**Task instructions**
Go through the listing below and output exactly the line with "ATOM 44 N N", the line with "ATOM 48 O O", and each line between; omit the rest.

**Records for this exercise**
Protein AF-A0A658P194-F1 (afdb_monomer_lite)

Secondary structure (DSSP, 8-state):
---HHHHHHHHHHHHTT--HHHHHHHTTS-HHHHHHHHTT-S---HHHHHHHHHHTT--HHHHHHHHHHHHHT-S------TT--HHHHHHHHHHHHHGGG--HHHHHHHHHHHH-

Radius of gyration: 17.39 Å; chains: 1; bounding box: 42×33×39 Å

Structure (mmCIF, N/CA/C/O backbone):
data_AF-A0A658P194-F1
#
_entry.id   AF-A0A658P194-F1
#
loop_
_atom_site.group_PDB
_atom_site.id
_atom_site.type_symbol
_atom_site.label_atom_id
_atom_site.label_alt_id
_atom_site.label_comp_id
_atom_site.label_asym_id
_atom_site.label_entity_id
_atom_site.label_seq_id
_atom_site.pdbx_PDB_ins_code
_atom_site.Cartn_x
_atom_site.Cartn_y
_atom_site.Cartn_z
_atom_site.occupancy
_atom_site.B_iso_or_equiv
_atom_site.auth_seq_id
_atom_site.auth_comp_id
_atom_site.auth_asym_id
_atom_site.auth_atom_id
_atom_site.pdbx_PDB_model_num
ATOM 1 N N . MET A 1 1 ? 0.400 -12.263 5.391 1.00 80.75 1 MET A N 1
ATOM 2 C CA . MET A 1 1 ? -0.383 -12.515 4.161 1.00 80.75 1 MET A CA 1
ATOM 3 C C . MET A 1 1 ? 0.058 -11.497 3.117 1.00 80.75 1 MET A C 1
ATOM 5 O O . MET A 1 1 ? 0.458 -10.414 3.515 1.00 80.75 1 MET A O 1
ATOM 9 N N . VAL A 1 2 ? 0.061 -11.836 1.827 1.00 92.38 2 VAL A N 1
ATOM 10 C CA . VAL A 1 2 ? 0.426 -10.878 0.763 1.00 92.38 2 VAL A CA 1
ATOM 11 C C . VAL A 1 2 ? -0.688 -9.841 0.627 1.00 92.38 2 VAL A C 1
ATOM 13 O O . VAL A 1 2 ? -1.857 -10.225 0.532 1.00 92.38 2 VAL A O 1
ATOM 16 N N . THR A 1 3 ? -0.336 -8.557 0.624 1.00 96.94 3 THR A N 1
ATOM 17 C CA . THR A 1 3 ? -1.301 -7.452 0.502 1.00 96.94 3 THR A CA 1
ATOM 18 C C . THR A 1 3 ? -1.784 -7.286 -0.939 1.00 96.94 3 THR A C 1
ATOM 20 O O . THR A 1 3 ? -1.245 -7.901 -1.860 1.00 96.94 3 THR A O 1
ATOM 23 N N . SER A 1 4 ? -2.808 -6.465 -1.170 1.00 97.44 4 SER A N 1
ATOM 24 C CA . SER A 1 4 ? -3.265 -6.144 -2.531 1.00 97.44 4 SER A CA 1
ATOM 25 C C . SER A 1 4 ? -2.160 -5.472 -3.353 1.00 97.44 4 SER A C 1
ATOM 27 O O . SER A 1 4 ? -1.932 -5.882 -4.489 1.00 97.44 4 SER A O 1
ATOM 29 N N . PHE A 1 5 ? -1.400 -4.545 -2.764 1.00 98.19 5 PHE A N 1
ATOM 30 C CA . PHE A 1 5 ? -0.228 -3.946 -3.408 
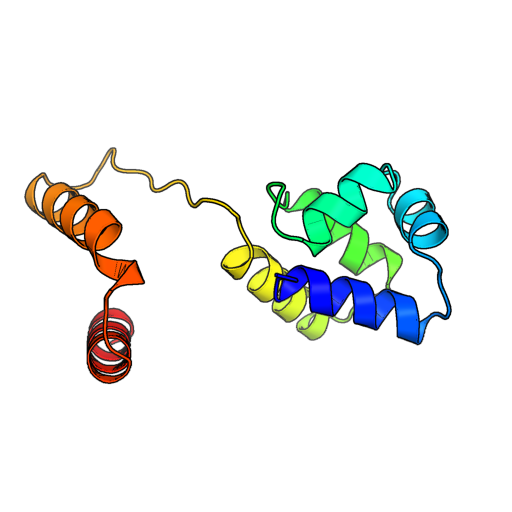1.00 98.19 5 PHE A CA 1
ATOM 31 C C . PHE A 1 5 ? 0.857 -4.989 -3.696 1.00 98.19 5 PHE A C 1
ATOM 33 O O . PHE A 1 5 ? 1.381 -5.058 -4.804 1.00 98.19 5 PHE A O 1
ATOM 40 N N . GLY A 1 6 ? 1.146 -5.881 -2.742 1.00 97.88 6 GLY A N 1
ATOM 41 C CA . GLY A 1 6 ? 2.103 -6.968 -2.953 1.00 97.88 6 GLY A CA 1
ATOM 42 C C . GLY A 1 6 ? 1.704 -7.928 -4.074 1.00 97.88 6 GLY A C 1
ATOM 43 O O . GLY A 1 6 ? 2.559 -8.371 -4.840 1.00 97.88 6 GLY A O 1
ATOM 44 N N . LYS A 1 7 ? 0.406 -8.221 -4.225 1.00 98.19 7 LYS A N 1
ATOM 45 C CA . LYS A 1 7 ? -0.113 -9.001 -5.361 1.00 98.19 7 LYS A CA 1
ATOM 46 C C . LYS A 1 7 ? 0.111 -8.268 -6.685 1.00 98.19 7 LYS A C 1
ATOM 48 O O . LYS A 1 7 ? 0.524 -8.907 -7.649 1.00 98.19 7 LYS A O 1
ATOM 53 N N . ALA A 1 8 ? -0.105 -6.953 -6.722 1.00 98.06 8 ALA A N 1
ATOM 54 C CA . ALA A 1 8 ? 0.124 -6.139 -7.912 1.00 98.06 8 ALA A CA 1
ATOM 55 C C . ALA A 1 8 ? 1.602 -6.122 -8.328 1.00 98.06 8 ALA A C 1
ATOM 57 O O . ALA A 1 8 ? 1.912 -6.398 -9.485 1.00 98.06 8 ALA A O 1
ATOM 58 N N . LEU A 1 9 ? 2.523 -5.920 -7.378 1.00 98.06 9 LEU A N 1
ATOM 59 C CA . LEU A 1 9 ? 3.965 -5.990 -7.643 1.00 98.06 9 LEU A CA 1
ATOM 60 C C . LEU A 1 9 ? 4.383 -7.358 -8.186 1.00 98.06 9 LEU A C 1
ATOM 62 O O . LEU A 1 9 ? 5.121 -7.443 -9.166 1.00 98.06 9 LEU A O 1
ATOM 66 N N . ARG A 1 10 ? 3.877 -8.441 -7.584 1.00 97.56 10 ARG A N 1
ATOM 67 C CA . ARG A 1 10 ? 4.152 -9.804 -8.054 1.00 97.56 10 ARG A CA 1
ATOM 68 C C . ARG A 1 10 ? 3.636 -10.040 -9.460 1.00 97.56 10 ARG A C 1
ATOM 70 O O . ARG A 1 10 ? 4.353 -10.653 -10.240 1.00 97.56 10 ARG A O 1
ATOM 77 N N . LYS A 1 11 ? 2.436 -9.550 -9.782 1.00 97.69 11 LYS A N 1
ATOM 78 C CA . LYS A 1 11 ? 1.874 -9.638 -11.131 1.00 97.69 11 LYS A CA 1
ATOM 79 C C . LYS A 1 11 ? 2.783 -8.929 -12.136 1.00 97.69 11 LYS A C 1
ATOM 81 O O . LYS A 1 11 ? 3.272 -9.581 -13.046 1.00 97.69 11 LYS A O 1
ATOM 86 N N . LEU A 1 12 ? 3.112 -7.656 -11.900 1.00 97.44 12 LEU A N 1
ATOM 87 C CA . LEU A 1 12 ? 4.021 -6.881 -12.759 1.00 97.44 12 LEU A CA 1
ATOM 88 C C . LEU A 1 12 ? 5.358 -7.598 -12.984 1.00 97.44 12 LEU A C 1
ATOM 90 O O . LEU A 1 12 ? 5.892 -7.641 -14.090 1.00 97.44 12 LEU A O 1
ATOM 94 N N . ARG A 1 13 ? 5.890 -8.189 -11.915 1.00 96.12 13 ARG A N 1
ATOM 95 C CA . ARG A 1 13 ? 7.141 -8.934 -11.937 1.00 96.12 13 ARG A CA 1
ATOM 96 C C . ARG A 1 13 ? 7.039 -10.233 -12.749 1.00 96.12 13 ARG A C 1
ATOM 98 O O . ARG A 1 13 ? 7.951 -10.520 -13.519 1.00 96.12 13 ARG A O 1
ATOM 105 N N . ILE A 1 14 ? 5.954 -10.994 -12.601 1.00 96.56 14 ILE A N 1
ATOM 106 C CA . ILE A 1 14 ? 5.691 -12.229 -13.362 1.00 96.56 14 ILE A CA 1
ATOM 107 C C . ILE A 1 14 ? 5.476 -11.912 -14.843 1.00 96.56 14 ILE A C 1
ATOM 109 O O . ILE A 1 14 ? 6.108 -12.544 -15.685 1.00 96.56 14 ILE A O 1
ATOM 113 N N . ASP A 1 15 ? 4.674 -10.892 -15.149 1.00 96.56 15 ASP A N 1
ATOM 114 C CA . ASP A 1 15 ? 4.360 -10.470 -16.519 1.00 96.56 15 ASP A CA 1
ATOM 115 C C . ASP A 1 15 ? 5.623 -10.050 -17.294 1.00 96.56 15 ASP A C 1
ATOM 117 O O . ASP A 1 15 ? 5.683 -10.179 -18.514 1.00 96.56 15 ASP A O 1
ATOM 121 N N . ARG A 1 16 ? 6.669 -9.596 -16.587 1.00 95.00 16 ARG A N 1
ATOM 122 C CA . ARG A 1 16 ? 7.981 -9.253 -17.164 1.00 95.00 16 ARG A CA 1
ATOM 123 C C . ARG A 1 16 ? 9.073 -10.310 -16.963 1.00 95.00 16 ARG A C 1
ATOM 125 O O . ARG A 1 16 ? 10.238 -10.026 -17.236 1.00 95.00 16 ARG A O 1
ATOM 132 N N . GLY A 1 17 ? 8.745 -11.500 -16.455 1.00 96.62 17 GLY A N 1
ATOM 133 C CA . GLY A 1 17 ? 9.721 -12.578 -16.236 1.00 96.62 17 GLY A CA 1
ATOM 134 C C . GLY A 1 17 ? 10.841 -12.225 -15.247 1.00 96.62 17 GLY A C 1
ATOM 135 O O . GLY A 1 17 ? 11.952 -12.744 -15.338 1.00 96.62 17 GLY A O 1
ATOM 136 N N . MET A 1 18 ? 10.585 -11.312 -14.310 1.00 97.06 18 MET A N 1
ATOM 137 C CA . MET A 1 18 ? 11.586 -10.804 -13.376 1.00 97.06 18 MET A CA 1
ATOM 138 C C . MET A 1 18 ? 11.615 -11.619 -12.072 1.00 97.06 18 MET A C 1
ATOM 140 O O . MET A 1 18 ? 10.591 -11.986 -11.491 1.00 97.06 18 MET A O 1
ATOM 144 N N . VAL A 1 19 ? 12.810 -11.845 -11.526 1.00 97.56 19 VAL A N 1
ATOM 145 C CA . VAL A 1 19 ? 12.953 -12.270 -10.123 1.00 97.56 19 VAL A CA 1
ATOM 146 C C . VAL A 1 19 ? 12.865 -11.059 -9.190 1.00 97.56 19 VAL A C 1
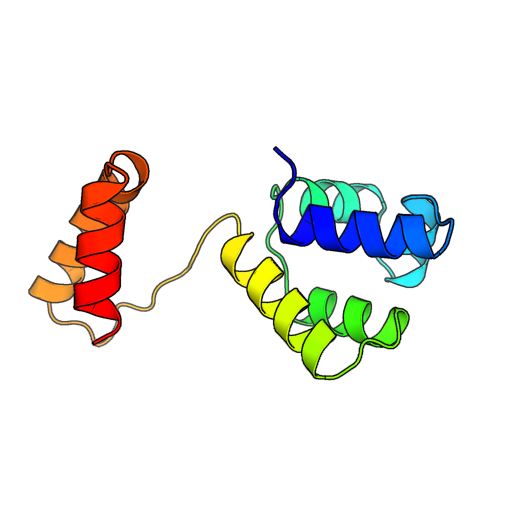ATOM 148 O O . VAL A 1 19 ? 13.012 -9.918 -9.629 1.00 97.56 19 VAL A O 1
ATOM 151 N N . LEU A 1 20 ? 12.614 -11.285 -7.893 1.00 97.81 20 LEU A N 1
ATOM 152 C CA . LEU A 1 20 ? 12.470 -10.204 -6.901 1.00 97.81 20 LEU A CA 1
ATOM 153 C C . LEU A 1 20 ? 13.672 -9.250 -6.910 1.00 97.81 20 LEU A C 1
ATOM 155 O O . LEU A 1 20 ? 13.491 -8.038 -6.849 1.00 97.81 20 LEU A O 1
ATOM 159 N N . LYS A 1 21 ? 14.881 -9.810 -7.033 1.00 98.00 21 LYS A N 1
ATOM 160 C CA . LYS A 1 21 ? 16.128 -9.047 -7.089 1.00 98.00 21 LYS A CA 1
ATOM 161 C C . LYS A 1 21 ? 16.144 -8.053 -8.251 1.00 98.00 21 LYS A C 1
ATOM 163 O O . LYS A 1 21 ? 16.373 -6.879 -8.014 1.00 98.00 21 LYS A O 1
ATOM 168 N N . ASN A 1 22 ? 15.789 -8.488 -9.461 1.00 97.88 22 ASN A N 1
ATOM 169 C CA . ASN A 1 22 ? 15.774 -7.622 -10.644 1.00 97.88 22 ASN A CA 1
ATOM 170 C C . ASN A 1 22 ? 14.835 -6.422 -10.462 1.00 97.88 22 ASN A C 1
ATOM 172 O O . ASN A 1 22 ? 15.189 -5.303 -10.815 1.00 97.88 22 ASN A O 1
ATOM 176 N N . MET A 1 23 ? 13.643 -6.650 -9.900 1.00 98.00 23 MET A N 1
ATOM 177 C CA . MET A 1 23 ? 12.684 -5.572 -9.641 1.00 98.00 23 MET A CA 1
ATOM 178 C C . MET A 1 23 ? 13.187 -4.628 -8.544 1.00 98.00 23 MET A C 1
ATOM 180 O O . MET A 1 23 ? 13.034 -3.419 -8.662 1.00 98.00 23 MET A O 1
ATOM 184 N N . ALA A 1 24 ? 13.801 -5.166 -7.489 1.00 98.25 24 ALA A N 1
ATOM 185 C CA . ALA A 1 24 ? 14.381 -4.360 -6.422 1.00 98.25 24 ALA A CA 1
ATOM 186 C C . ALA A 1 24 ? 15.512 -3.462 -6.952 1.00 98.25 24 ALA A C 1
ATOM 188 O O . ALA A 1 24 ? 15.482 -2.256 -6.716 1.00 98.25 24 ALA A O 1
ATOM 189 N N . ASP A 1 25 ? 16.424 -4.030 -7.745 1.00 97.88 25 ASP A N 1
ATOM 190 C CA . ASP A 1 25 ? 17.530 -3.311 -8.382 1.00 97.88 25 ASP A CA 1
ATOM 191 C C . ASP A 1 25 ? 16.998 -2.221 -9.333 1.00 97.88 25 ASP A C 1
ATOM 193 O O . ASP A 1 25 ? 17.431 -1.073 -9.262 1.00 97.88 25 ASP A O 1
ATOM 197 N N . MET A 1 26 ? 15.991 -2.542 -10.157 1.00 96.88 26 MET A N 1
ATOM 198 C CA . MET A 1 26 ? 15.323 -1.586 -11.054 1.00 96.88 26 MET A CA 1
ATOM 199 C C . MET A 1 26 ? 14.675 -0.413 -10.307 1.00 96.88 26 MET A C 1
ATOM 201 O O . MET A 1 26 ? 14.687 0.713 -10.797 1.00 96.88 26 MET A O 1
ATOM 205 N N . LEU A 1 27 ? 14.096 -0.669 -9.133 1.00 97.31 27 LEU A N 1
ATOM 206 C CA . LEU A 1 27 ? 13.446 0.347 -8.303 1.00 97.31 27 LEU A CA 1
ATOM 207 C C . LEU A 1 27 ? 14.424 1.064 -7.357 1.00 97.31 27 LEU A C 1
ATOM 209 O O . LEU A 1 27 ? 14.000 1.942 -6.607 1.00 97.31 27 LEU A O 1
ATOM 213 N N . GLY A 1 28 ? 15.709 0.690 -7.360 1.00 96.81 28 GLY A N 1
ATOM 214 C CA . GLY A 1 28 ? 16.726 1.274 -6.485 1.00 96.81 28 GLY A CA 1
ATOM 215 C C . GLY A 1 28 ? 16.527 0.956 -4.999 1.00 96.81 28 GLY A C 1
ATOM 216 O O . GLY A 1 28 ? 16.903 1.754 -4.143 1.00 96.81 28 GLY A O 1
ATOM 217 N N . VAL A 1 29 ? 15.921 -0.189 -4.667 1.00 97.75 29 VAL A N 1
ATOM 218 C CA . VAL A 1 29 ? 15.680 -0.624 -3.281 1.00 97.75 29 VAL A CA 1
ATOM 219 C C . VAL A 1 29 ? 16.275 -2.003 -3.010 1.00 97.75 29 VAL A C 1
ATOM 221 O O . VAL A 1 29 ? 16.568 -2.770 -3.920 1.00 97.75 29 VAL A O 1
ATOM 224 N N . SER A 1 30 ? 16.427 -2.376 -1.738 1.00 98.25 30 SER A N 1
ATOM 225 C CA . SER A 1 30 ? 16.890 -3.726 -1.405 1.00 9
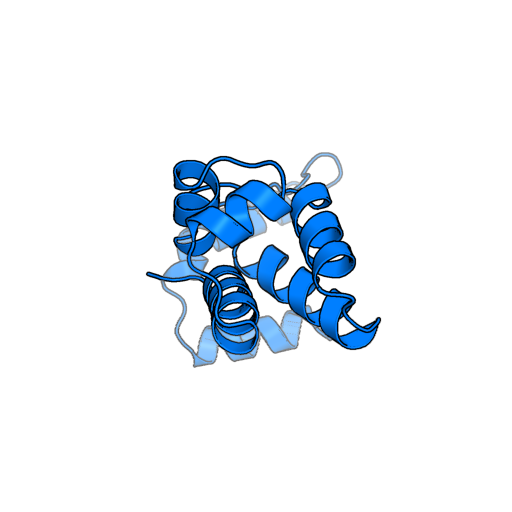8.25 30 SER A CA 1
ATOM 226 C C . SER A 1 30 ? 15.799 -4.778 -1.640 1.00 98.25 30 SER A C 1
ATOM 228 O O . SER A 1 30 ? 14.609 -4.536 -1.419 1.00 98.25 30 SER A O 1
ATOM 230 N N . SER A 1 31 ? 16.202 -6.001 -2.003 1.00 98.06 31 SER A N 1
ATOM 231 C CA . SER A 1 31 ? 15.270 -7.136 -2.127 1.00 98.06 31 SER A CA 1
ATOM 232 C C . SER A 1 31 ? 14.517 -7.418 -0.821 1.00 98.06 31 SER A C 1
ATOM 234 O O . SER A 1 31 ? 13.340 -7.776 -0.843 1.00 98.06 31 SER A O 1
ATOM 236 N N . ALA A 1 32 ? 15.172 -7.224 0.330 1.00 98.12 32 ALA A N 1
ATOM 237 C CA . ALA A 1 32 ? 14.551 -7.383 1.642 1.00 98.12 32 ALA A CA 1
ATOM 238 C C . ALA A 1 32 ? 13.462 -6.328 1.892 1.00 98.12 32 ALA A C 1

**Response for this exercise**
ATOM 44 N N . LYS A 1 7 ? 0.406 -8.221 -4.225 1.00 98.19 7 LYS A N 1
ATOM 45 C CA . LYS A 1 7 ? -0.113 -9.001 -5.361 1.00 98.19 7 LYS A CA 1
ATOM 46 C C . LYS A 1 7 ? 0.111 -8.268 -6.685 1.00 98.19 7 LYS A C 1
ATOM 48 O O . LYS A 1 7 ? 0.524 -8.907 -7.649 1.00 98.19 7 LYS A O 1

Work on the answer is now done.